Луиза де Керуаль получила по милости Карла II титул герцогини Портсмутской. Не менее щедрым оказался Людовик XIV, возведший ее в сан герцогини д'Абиньи. Современники уверяли, что Луизу родители чуть ли не с детских лет предназначали на роль любовницы Людовика XIV. Но случилась осечка: он в то время увлекался мадемуазель де ла Вальер. Однако галантный король нашел Луизе другое место, отправив ее с этой целью в Лондон. От обоих королей, за одним из которых она шпионила для другого, Луиза получила огромную сумму в миллион фунтов стерлингов. Быть может, преувеличены восторги некоторых французских историков (вроде А. Форнерона) по адресу «маленькой бретонки, которая дала нам (французам) возможность завоевать нашу Фландрию и наше Франш-Конте». Однако несомненно, что Луиза де Керуаль, сделавшись фавориткой Карла II, сумела сохранить свое влияние на протяжении более чем полутора десятков лет. При этом она постоянно действовала в качестве агента версальского двора, хотя и пререкалась порой с некоторыми из сменявших друг друга послов «короля-солнца» (как именовали льстецы Людовика XIV).

А одной из главных задач послов французского короля была охрана прав Луизы от посягательств других «заинтересованных сторон». На сводничество и интриги, связанные с попытками примирения Луизы де Керуаль с другими фаворитками, прежде всего герцогиней Мазарини и Нелли Гвини, и уходили усилия официальных и тайных представителей Людовика XIV. Они имели для этого тем больше оснований, что французские субсидии, выплачивавшиеся Карлу II, превращались в деньги английской секретной службы, а те, в свою очередь, имели теперь одно главное назначение — оплату королевских любовниц. Так что волей-неволей Людовику приходилось содержать за собственный счет и главных соперниц Луизы де Керуаль. Что и говорить, сложная штука дипломатия!
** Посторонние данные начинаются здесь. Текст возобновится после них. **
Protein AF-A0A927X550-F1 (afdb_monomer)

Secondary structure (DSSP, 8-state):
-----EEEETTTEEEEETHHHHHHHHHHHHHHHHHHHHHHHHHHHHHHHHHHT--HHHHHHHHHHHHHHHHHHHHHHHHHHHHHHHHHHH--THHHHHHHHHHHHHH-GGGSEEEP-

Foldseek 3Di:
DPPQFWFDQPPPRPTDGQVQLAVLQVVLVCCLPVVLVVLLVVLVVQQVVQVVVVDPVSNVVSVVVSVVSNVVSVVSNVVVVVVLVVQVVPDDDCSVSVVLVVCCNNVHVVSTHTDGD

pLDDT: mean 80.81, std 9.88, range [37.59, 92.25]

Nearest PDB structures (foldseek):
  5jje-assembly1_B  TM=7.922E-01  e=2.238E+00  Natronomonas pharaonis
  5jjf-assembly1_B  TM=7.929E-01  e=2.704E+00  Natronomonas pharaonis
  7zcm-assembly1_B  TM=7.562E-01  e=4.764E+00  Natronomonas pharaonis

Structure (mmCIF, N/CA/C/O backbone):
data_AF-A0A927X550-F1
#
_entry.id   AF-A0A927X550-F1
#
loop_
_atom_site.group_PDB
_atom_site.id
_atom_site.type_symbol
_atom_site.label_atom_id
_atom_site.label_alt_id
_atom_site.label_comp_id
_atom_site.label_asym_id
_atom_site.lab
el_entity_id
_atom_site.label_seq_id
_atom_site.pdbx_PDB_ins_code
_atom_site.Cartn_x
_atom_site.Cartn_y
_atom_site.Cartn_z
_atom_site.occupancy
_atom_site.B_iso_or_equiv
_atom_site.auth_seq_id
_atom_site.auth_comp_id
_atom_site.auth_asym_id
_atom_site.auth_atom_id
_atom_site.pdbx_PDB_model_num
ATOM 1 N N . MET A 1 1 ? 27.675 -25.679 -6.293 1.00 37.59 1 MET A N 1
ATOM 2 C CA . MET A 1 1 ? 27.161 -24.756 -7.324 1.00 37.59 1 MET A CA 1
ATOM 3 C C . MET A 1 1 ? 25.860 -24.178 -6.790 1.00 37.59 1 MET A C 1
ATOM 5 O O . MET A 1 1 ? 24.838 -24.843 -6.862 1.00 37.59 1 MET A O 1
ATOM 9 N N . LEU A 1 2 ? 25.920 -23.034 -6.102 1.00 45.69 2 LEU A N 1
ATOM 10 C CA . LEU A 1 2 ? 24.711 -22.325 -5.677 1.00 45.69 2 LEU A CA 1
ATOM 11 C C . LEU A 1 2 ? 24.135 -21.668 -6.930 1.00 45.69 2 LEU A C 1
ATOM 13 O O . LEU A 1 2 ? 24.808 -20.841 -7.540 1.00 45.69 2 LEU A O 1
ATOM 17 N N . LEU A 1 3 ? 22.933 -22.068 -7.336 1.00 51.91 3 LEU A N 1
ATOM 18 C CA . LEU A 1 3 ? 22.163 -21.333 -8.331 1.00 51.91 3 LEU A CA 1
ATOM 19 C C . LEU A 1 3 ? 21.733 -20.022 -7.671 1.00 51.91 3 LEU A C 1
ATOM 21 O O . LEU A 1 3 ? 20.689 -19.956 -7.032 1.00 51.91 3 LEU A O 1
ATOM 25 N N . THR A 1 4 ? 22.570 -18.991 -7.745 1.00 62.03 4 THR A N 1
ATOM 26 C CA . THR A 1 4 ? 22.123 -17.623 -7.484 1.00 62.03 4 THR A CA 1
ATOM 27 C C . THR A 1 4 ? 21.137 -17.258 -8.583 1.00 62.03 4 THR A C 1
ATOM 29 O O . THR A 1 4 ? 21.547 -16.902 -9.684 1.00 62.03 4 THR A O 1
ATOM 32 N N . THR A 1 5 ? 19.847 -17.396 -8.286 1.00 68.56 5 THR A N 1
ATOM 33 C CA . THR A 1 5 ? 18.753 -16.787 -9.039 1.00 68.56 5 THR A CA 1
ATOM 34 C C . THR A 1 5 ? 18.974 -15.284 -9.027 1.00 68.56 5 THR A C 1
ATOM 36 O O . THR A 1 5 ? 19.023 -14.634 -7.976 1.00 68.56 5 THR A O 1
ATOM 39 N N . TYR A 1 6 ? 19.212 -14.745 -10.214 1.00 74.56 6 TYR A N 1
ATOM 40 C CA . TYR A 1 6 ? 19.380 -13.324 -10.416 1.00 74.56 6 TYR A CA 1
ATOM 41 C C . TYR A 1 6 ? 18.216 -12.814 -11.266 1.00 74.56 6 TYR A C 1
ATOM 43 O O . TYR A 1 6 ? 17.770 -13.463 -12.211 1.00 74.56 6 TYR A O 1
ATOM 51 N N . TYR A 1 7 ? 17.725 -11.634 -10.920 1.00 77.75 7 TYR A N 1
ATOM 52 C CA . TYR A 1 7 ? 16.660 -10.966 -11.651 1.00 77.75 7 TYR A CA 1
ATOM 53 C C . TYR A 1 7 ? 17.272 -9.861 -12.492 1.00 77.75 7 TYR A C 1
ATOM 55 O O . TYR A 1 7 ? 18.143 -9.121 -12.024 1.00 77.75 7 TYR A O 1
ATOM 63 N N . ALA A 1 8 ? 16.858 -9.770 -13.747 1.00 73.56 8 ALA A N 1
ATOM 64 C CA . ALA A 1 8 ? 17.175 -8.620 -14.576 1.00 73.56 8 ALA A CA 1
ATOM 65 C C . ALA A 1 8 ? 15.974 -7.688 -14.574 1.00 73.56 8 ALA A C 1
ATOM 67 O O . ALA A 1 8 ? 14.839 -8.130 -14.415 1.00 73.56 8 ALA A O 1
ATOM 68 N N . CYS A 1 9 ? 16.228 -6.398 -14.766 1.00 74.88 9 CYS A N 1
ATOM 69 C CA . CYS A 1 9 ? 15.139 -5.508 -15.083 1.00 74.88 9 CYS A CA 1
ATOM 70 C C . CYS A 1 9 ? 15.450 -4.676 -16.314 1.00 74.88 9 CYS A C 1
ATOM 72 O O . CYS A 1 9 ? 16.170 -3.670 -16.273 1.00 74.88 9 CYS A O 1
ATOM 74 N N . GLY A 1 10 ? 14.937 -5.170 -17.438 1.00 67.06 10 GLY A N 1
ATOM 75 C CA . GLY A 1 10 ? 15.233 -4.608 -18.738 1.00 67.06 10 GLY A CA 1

В последний период правления Карла II резко обострилась внутриполитическая обстановка, и тут в довольно неожиданной роли на авансцену снова выдвинулись иезуиты. Несколько поколений англичан привыкли видеть руку «общества Иисуса» в любой политической интриге. Протестанты склонны были считать следствием тайных иезуитских козней – чуть ли не любые чем-то неугодные им политические события. Нередко эти подозрения были вполне оправданны; но их не удавалось доказать. Так, иезуиты действительно в Англии во время Реставрации активно интриговали в пользу герцога Йоркского, брата короля, которого как католика значительная часть английских политиков хотела лишить прав престолонаследия (Карл не имел законных детей). Однако те конкретные действия и планы, которые приписали иезуитам, были чистой выдумкой. Некий Титус Отс, лишенный сана священника англиканской церкви, по неясным причинам отравился на континент и, выдав себя за католика, некоторое время провел в иезуитских коллегиях. По чьей инициативе проделал Титус Отс этот маскарад, который не раз совершали некогда агенты Уолсингема, так и осталось неизвесrnым.
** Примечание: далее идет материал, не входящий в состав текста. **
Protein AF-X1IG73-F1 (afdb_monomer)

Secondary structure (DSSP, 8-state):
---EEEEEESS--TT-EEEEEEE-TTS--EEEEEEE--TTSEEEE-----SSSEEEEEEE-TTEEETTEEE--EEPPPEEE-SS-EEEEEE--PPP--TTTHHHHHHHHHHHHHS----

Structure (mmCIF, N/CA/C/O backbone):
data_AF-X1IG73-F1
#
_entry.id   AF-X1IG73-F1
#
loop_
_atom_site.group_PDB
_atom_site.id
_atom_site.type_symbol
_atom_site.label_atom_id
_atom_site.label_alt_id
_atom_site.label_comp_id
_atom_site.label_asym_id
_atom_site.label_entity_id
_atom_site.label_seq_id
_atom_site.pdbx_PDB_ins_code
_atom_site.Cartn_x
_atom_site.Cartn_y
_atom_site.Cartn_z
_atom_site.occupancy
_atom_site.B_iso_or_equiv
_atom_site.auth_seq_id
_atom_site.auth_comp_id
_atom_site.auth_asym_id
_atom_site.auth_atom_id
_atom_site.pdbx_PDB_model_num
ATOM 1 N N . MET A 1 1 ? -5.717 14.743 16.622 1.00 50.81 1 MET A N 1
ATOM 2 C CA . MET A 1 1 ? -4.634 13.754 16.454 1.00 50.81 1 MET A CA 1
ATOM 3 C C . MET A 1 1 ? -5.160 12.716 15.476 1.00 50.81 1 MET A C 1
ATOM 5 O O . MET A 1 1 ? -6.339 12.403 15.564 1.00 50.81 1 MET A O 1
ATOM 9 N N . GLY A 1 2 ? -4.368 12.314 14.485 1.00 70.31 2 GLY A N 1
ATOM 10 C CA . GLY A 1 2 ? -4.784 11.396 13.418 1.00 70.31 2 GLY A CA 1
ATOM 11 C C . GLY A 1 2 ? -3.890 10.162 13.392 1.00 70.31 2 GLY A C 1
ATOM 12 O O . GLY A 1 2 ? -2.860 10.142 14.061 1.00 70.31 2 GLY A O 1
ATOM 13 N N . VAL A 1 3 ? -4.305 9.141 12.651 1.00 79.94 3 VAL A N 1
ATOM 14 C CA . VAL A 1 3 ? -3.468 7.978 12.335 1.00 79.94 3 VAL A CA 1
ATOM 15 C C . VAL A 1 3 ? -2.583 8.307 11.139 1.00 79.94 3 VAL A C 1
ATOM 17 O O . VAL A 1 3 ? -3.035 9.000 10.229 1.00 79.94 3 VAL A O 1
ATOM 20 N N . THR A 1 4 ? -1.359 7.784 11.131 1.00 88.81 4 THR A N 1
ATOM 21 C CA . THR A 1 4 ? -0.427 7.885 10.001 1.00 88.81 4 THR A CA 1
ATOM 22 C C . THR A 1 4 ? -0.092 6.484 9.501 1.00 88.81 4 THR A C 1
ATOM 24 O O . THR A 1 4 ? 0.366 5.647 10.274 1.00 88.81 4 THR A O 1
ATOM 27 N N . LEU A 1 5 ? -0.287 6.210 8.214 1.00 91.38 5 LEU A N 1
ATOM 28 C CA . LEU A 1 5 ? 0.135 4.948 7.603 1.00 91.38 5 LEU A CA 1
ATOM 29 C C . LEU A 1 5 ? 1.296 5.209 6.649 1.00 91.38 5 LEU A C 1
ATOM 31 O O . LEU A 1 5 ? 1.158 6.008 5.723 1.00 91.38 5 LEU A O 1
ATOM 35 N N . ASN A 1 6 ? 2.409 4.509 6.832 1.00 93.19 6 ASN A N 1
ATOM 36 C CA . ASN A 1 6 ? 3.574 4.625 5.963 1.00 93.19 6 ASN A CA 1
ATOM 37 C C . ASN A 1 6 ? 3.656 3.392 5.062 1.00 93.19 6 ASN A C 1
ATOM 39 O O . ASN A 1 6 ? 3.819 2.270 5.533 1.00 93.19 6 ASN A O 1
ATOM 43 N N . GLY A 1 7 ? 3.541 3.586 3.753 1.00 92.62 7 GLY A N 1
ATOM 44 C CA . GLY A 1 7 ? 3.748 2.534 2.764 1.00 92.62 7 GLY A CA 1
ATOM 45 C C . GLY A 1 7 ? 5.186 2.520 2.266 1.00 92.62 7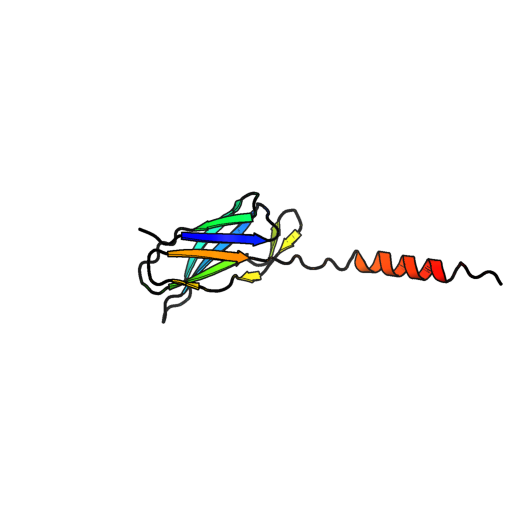 GLY A C 1
ATOM 46 O O . GLY A 1 7 ? 5.726 3.556 1.882 1.00 92.62 7 GLY A O 1
ATOM 47 N N . ILE A 1 8 ? 5.797 1.339 2.239 1.00 92.94 8 ILE A N 1
ATOM 48 C CA . ILE A 1 8 ? 7.161 1.105 1.764 1.00 92.94 8 ILE A CA 1
ATOM 49 C C . ILE A 1 8 ? 7.098 0.079 0.637 1.00 92.94 8 ILE A C 1
ATOM 51 O O . ILE A 1 8 ? 6.781 -1.084 0.867 1.00 92.94 8 ILE A O 1
ATOM 55 N N . VAL A 1 9 ? 7.408 0.502 -0.584 1.00 89.56 9 VAL A N 1
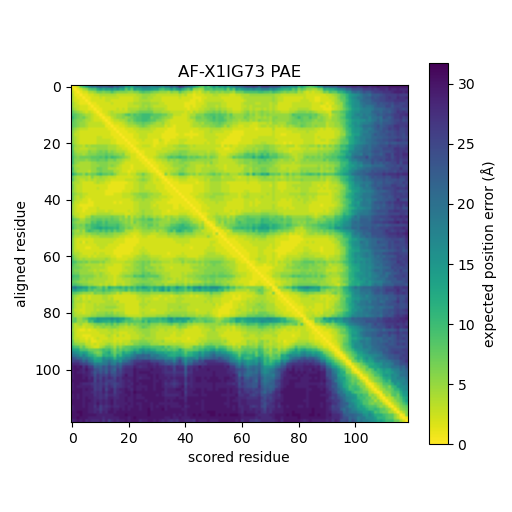ATOM 56 C CA . VAL A 1 9 ? 7.406 -0.338 -1.783 1.00 89.56 9 VAL A CA 1
ATOM 57 C C . VAL A 1 9 ? 8.826 -0.794 -2.114 1.00 89.56 9 VAL A C 1
ATOM 59 O O . VAL A 1 9 ? 9.746 0.014 -2.226 1.00 89.56 9 VAL A O 1
ATOM 62 N N . ALA A 1 10 ? 8.998 -2.100 -2.298 1.00 84.88 10 ALA A N 1
ATOM 63 C CA . ALA A 1 10 ? 10.239 -2.749 -2.684 1.00 84.88 10 ALA A CA 1
ATOM 64 C C . ALA A 1 10 ? 10.058 -3.500 -4.023 1.00 84.88 10 ALA A C 1
ATOM 66 O O . ALA A 1 10 ? 9.244 -4.419 -4.103 1.00 84.88 10 ALA A O 1
ATOM 67 N N . PRO A 1 11 ? 10.832 -3.168 -5.071 1.00 83.44 11 PRO A N 1
ATOM 68 C CA . PRO A 1 11 ? 11.990 -2.273 -5.054 1.00 83.44 11 PRO A CA 1
ATOM 69 C C . PRO A 1 11 ? 11.617 -0.792 -4.874 1.00 83.44 11 PRO A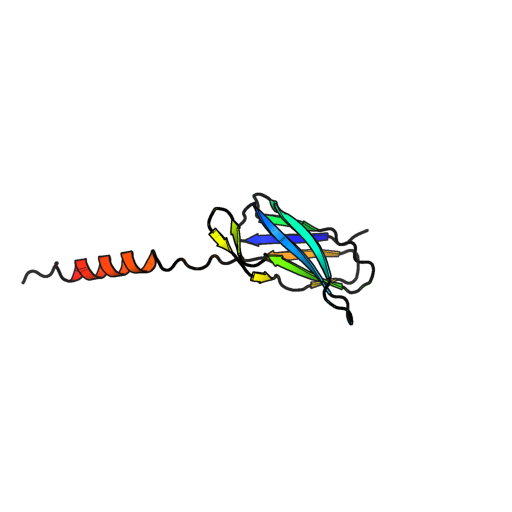 C 1
ATOM 71 O O . PRO A 1 11 ? 10.605 -0.334 -5.399 1.00 83.44 11 PRO A O 1
ATOM 74 N N . ALA A 1 12 ? 12.476 -0.057 -4.157 1.00 85.62 12 ALA A N 1
ATOM 75 C CA . ALA A 1 12 ? 12.334 1.380 -3.932 1.00 85.62 12 ALA A CA 1
ATOM 76 C C . ALA A 1 12 ? 12.371 2.131 -5.268 1.00 85.62 12 ALA A C 1
ATOM 78 O O . ALA A 1 12 ? 13.380 2.089 -5.979 1.00 85.62 12 ALA A O 1
ATOM 79 N N . LYS A 1 13 ? 11.253 2.764 -5.631 1.00 84.75 13 LYS A N 1
ATOM 80 C CA . LYS A 1 13 ? 11.082 3.436 -6.919 1.00 84.75 13 LYS A CA 1
ATOM 81 C C . LYS A 1 13 ? 9.887 4.391 -6.898 1.00 84.75 13 LYS A C 1
ATOM 83 O O . LYS A 1 13 ? 8.862 4.075 -6.294 1.00 84.75 13 LYS A O 1
ATOM 88 N N . ALA A 1 14 ? 10.008 5.506 -7.618 1.00 87.81 14 ALA A N 1
ATOM 89 C CA . ALA A 1 14 ? 8.907 6.436 -7.847 1.00 87.81 14 ALA A CA 1
ATOM 90 C C . ALA A 1 14 ? 7.886 5.902 -8.858 1.00 87.81 14 ALA A C 1
ATOM 92 O O . ALA A 1 14 ? 8.235 5.175 -9.786 1.00 87.81 14 ALA A O 1
ATOM 93 N N . GLY A 1 15 ? 6.636 6.339 -8.733 1.00 88.81 15 GLY A N 1
ATOM 94 C CA . GLY A 1 15 ? 5.623 6.116 -9.769 1.00 88.81 15 GLY A CA 1
ATOM 95 C C . GLY A 1 15 ? 4.704 4.918 -9.545 1.00 88.81 15 GLY A C 1
ATOM 96 O O . GLY A 1 15 ? 3.829 4.690 -10.376 1.00 88.81 15 GLY A O 1
ATOM 97 N N . PHE A 1 16 ? 4.840 4.180 -8.440 1.00 91.56 16 PHE A N 1
ATOM 98 C CA . PHE A 1 16 ? 3.808 3.224 -8.048 1.00 91.56 16 PHE A CA 1
ATOM 99 C C . PHE A 1 16 ? 2.613 3.979 -7.481 1.00 91.56 16 PHE A C 1
ATOM 101 O O . PHE A 1 16 ? 2.745 4.683 -6.482 1.00 91.56 16 PHE A O 1
ATOM 108 N N . LEU A 1 17 ? 1.444 3.791 -8.083 1.00 93.25 17 LEU A N 1
ATOM 109 C CA . LEU A 1 17 ? 0.179 4.189 -7.486 1.00 93.25 17 LEU A CA 1
ATOM 110 C C . LEU A 1 17 ? -0.150 3.205 -6.358 1.00 93.25 17 LEU A C 1
ATOM 112 O O . LEU A 1 17 ? -0.287 2.002 -6.589 1.00 93.25 17 LEU A O 1
ATOM 116 N N . VAL A 1 18 ? -0.286 3.708 -5.141 1.00 94.12 18 VAL A N 1
ATOM 117 C CA . VAL A 1 18 ? -0.643 2.932 -3.955 1.00 94.12 18 VAL A CA 1
ATOM 118 C C . VAL A 1 18 ? -2.007 3.398 -3.474 1.00 94.12 18 VAL A C 1
ATOM 120 O O . VAL A 1 18 ? -2.240 4.589 -3.298 1.00 94.12 18 VAL A O 1
ATOM 123 N N . GLU A 1 19 ? -2.916 2.459 -3.255 1.00 94.25 19 GLU A N 1
ATOM 124 C CA . GLU A 1 19 ? -4.250 2.706 -2.724 1.00 94.25 19 GLU A CA 1
ATOM 125 C C . GLU A 1 19 ? -4.311 2.281 -1.262 1.00 94.25 19 GLU A C 1
ATOM 127 O O . GLU A 1 19 ? -3.974 1.148 -0.925 1.00 94.25 19 GLU A O 1
ATOM 132 N N . MET A 1 20 ? -4.792 3.167 -0.400 1.00 94.00 20 MET A N 1
ATOM 133 C CA . MET A 1 20 ? -5.135 2.841 0.976 1.00 94.00 20 MET A CA 1
ATOM 134 C C . MET A 1 20 ? -6.588 2.376 1.045 1.00 94.00 20 MET A C 1
ATOM 136 O O . MET A 1 20 ? -7.499 3.064 0.577 1.00 94.00 20 MET A O 1
ATOM 140 N N . TRP A 1 21 ? -6.800 1.241 1.696 1.00 93.56 21 TRP A N 1
ATOM 141 C CA . TRP A 1 21 ? -8.106 0.658 1.961 1.00 93.56 21 TRP A CA 1
ATOM 142 C C . TRP A 1 21 ? -8.296 0.446 3.457 1.00 93.56 21 TRP A C 1
ATOM 144 O O . TRP A 1 21 ? -7.329 0.228 4.195 1.00 93.56 21 TRP A O 1
ATOM 154 N N . TRP A 1 22 ? -9.548 0.496 3.905 1.00 92.12 22 TRP A N 1
ATOM 155 C CA . TRP A 1 22 ? -9.874 0.198 5.290 1.00 92.12 22 TRP A CA 1
ATOM 156 C C . TRP A 1 22 ? -11.176 -0.576 5.460 1.00 92.12 22 TRP A C 1
ATOM 158 O O . TRP A 1 22 ? -12.105 -0.465 4.664 1.00 92.12 22 TRP A O 1
ATOM 168 N N . GLU A 1 23 ? -11.237 -1.362 6.529 1.00 92.56 23 GLU A N 1
ATOM 169 C CA . GLU A 1 23 ? -12.362 -2.222 6.879 1.00 92.56 23 GLU A CA 1
ATOM 170 C C . GLU A 1 23 ? -12.831 -1.879 8.286 1.00 92.56 23 GLU A C 1
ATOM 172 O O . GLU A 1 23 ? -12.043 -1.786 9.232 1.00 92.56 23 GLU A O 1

Вернувшись в Англию, Отс объявил, что 24 апреля 1678 г. в лондонской таверне «Белая лошадь» состоялось собрание английских иезуитов, на котором был составлен план поджога всех судов на Темзе, истребления протестантов и убийства короля (с помощью не то яда, не то кинжала, не то специальных серебряных пуль). Разумеется, все это было сказкой: иезуиты и не помышляли убивать Карла II, тайно им покровительствовавшего. Более того, король отлично знал, что именно в день 24 апреля 1678 г. по чистой случайности действительно происходило собрание конгрегации aнглийских иезуитов, но не в таверне «Белая лошадь», а у герцога Йоркского, о чем Титус Отс, конечно, не имел ни малейшего представления.

Слухи о «папском заговоре» вызвали огромное возбуждение в стране, которое использовала в своих целях парламентская оппозиция. Многие католики поплатились головами, тогда как иезуиты втайне продолжали свои происки. Впрочем, влияние их на ход политической борьбы не стоит преувеличивать.